Le catalogue révèle également sa collection d’éditions rares des Pères de l’Église et de divers manuscrits originaux, parmi lesquels on trouve des documents sur la coutume de Paris, légués par des avocats renommés. D’Aguesseau, en rassemblant les œuvres de juristes influents comme Denis Talon, fait de sa bibliothèque un centre de savoir juridique qui atteste de sa quête constante de perfection intellectuelle.

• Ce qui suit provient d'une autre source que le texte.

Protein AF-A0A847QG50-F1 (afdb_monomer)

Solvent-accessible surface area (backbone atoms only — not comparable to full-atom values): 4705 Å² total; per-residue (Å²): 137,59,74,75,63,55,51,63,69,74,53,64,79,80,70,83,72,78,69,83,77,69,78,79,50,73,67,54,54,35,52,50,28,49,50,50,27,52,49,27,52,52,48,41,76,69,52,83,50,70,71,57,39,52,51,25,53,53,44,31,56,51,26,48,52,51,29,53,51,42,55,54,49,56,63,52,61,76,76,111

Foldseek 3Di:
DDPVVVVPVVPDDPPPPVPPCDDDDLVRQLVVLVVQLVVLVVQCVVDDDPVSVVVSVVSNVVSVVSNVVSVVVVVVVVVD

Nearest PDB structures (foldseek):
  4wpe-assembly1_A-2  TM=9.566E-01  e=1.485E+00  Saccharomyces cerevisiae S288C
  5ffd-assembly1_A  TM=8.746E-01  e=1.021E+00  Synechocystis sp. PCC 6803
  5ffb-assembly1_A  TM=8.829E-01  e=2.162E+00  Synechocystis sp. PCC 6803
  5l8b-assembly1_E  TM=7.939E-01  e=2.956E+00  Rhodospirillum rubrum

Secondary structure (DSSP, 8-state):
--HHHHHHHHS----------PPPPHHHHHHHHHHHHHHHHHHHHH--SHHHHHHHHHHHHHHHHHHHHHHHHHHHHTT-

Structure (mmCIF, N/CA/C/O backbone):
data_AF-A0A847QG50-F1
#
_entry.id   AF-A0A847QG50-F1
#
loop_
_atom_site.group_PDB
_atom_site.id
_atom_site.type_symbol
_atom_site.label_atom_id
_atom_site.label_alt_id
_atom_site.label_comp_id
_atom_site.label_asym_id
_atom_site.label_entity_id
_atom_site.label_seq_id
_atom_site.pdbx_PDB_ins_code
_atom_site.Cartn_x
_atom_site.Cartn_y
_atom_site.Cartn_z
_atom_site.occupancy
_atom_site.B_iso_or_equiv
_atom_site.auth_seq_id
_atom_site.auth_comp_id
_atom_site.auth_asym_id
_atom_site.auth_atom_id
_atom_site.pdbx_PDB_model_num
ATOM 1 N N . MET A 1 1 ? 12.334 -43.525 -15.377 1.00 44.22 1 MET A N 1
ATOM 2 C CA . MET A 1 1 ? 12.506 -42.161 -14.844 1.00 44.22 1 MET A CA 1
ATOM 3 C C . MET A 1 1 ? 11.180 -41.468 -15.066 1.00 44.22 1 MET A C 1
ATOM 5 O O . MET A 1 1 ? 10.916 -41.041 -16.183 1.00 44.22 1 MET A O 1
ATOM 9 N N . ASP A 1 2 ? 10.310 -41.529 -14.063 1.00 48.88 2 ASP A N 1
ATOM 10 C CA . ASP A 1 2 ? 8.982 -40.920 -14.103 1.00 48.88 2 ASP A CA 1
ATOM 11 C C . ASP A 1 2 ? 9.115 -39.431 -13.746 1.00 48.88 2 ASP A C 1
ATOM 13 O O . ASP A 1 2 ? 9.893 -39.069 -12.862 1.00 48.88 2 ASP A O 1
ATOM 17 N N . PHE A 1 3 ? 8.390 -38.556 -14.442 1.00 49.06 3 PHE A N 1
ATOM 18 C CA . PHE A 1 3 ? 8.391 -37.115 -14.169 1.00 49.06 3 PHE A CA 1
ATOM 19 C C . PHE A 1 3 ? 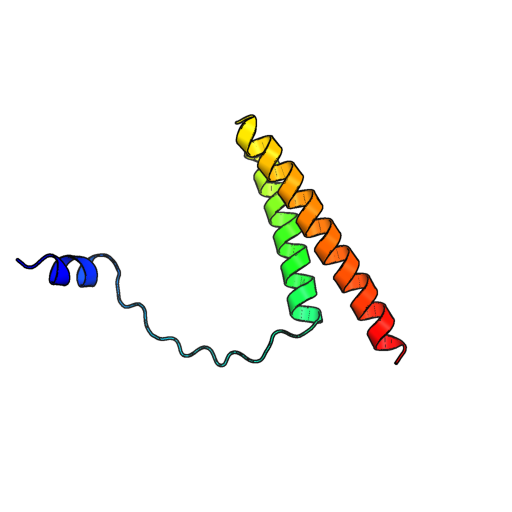7.885 -36.824 -12.743 1.00 49.06 3 PHE A C 1
ATOM 21 O O . PHE A 1 3 ? 8.284 -35.834 -12.129 1.00 49.06 3 PHE A O 1
ATOM 28 N N . ALA A 1 4 ? 7.093 -37.746 -12.180 1.00 58.00 4 ALA A N 1
ATOM 29 C CA . ALA A 1 4 ? 6.660 -37.727 -10.786 1.00 58.00 4 ALA A CA 1
ATOM 30 C C . ALA A 1 4 ? 7.825 -37.792 -9.773 1.00 58.00 4 ALA A C 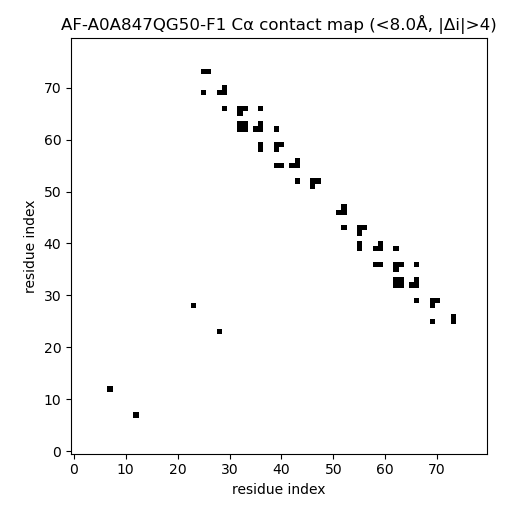1
ATOM 32 O O . ALA A 1 4 ? 7.753 -37.160 -8.718 1.00 58.00 4 ALA A O 1
ATOM 33 N N . ASP A 1 5 ? 8.927 -38.478 -10.097 1.00 54.91 5 ASP A N 1
ATOM 34 C CA . ASP A 1 5 ? 10.096 -38.591 -9.208 1.00 54.91 5 ASP A CA 1
ATOM 35 C C . ASP A 1 5 ? 11.008 -37.354 -9.258 1.00 54.91 5 ASP A C 1
ATOM 37 O O . ASP A 1 5 ? 11.752 -37.084 -8.311 1.00 54.91 5 ASP A O 1
ATOM 41 N N . LEU A 1 6 ? 10.953 -36.576 -10.346 1.00 57.31 6 LEU A N 1
ATOM 42 C CA . LEU A 1 6 ? 11.763 -35.365 -10.506 1.00 57.31 6 LEU A CA 1
ATOM 43 C C . LEU A 1 6 ? 11.225 -34.203 -9.653 1.00 57.31 6 LEU A C 1
ATOM 45 O O . LEU A 1 6 ? 12.009 -33.413 -9.124 1.00 57.31 6 LEU A O 1
ATOM 49 N N . GLY A 1 7 ? 9.905 -34.144 -9.451 1.00 57.28 7 GLY A N 1
ATOM 50 C CA . GLY A 1 7 ? 9.259 -33.140 -8.600 1.00 57.28 7 GLY A CA 1
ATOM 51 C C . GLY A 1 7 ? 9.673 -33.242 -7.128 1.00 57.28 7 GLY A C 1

Dans les domaines de la littérature et de l’histoire, sa bibliothèque comportait des manuscrits poétiques et des œuvres inédites, offrant un aperçu des courants littéraires de son temps. Outre des éditions rares d’auteurs classiques, il possédait une collection unique d’estampes du Cabinet du Roi et des éditions sur vélin d’ouvrages précieux, dont l'Anthologie grecque de Planude, autrefois propriété du pape Léon X. Cette acquisition de manuscrits variés et d’éditions savantes, souvent enrichies de commentaires érudits, démontre l’éclectisme de ses intérêts et son ouverture à tous les domaines du savoir.
La dispersion de cette collection marque la fin d’une ère pour la famille d’Aguesseau, mais témoigne de l’ambition et de la culture de ce chancelier érudit. La figure d’Henri-François d’Aguesseau reste indissociable de l’histoire des bibliothèques savantes de son temps, son patrimoine légué aux générations ultérieures continuant de témoigner de son insatiable curiosité intellectuelle et de son respect pour les grandes œuvres littéraires et juridiques.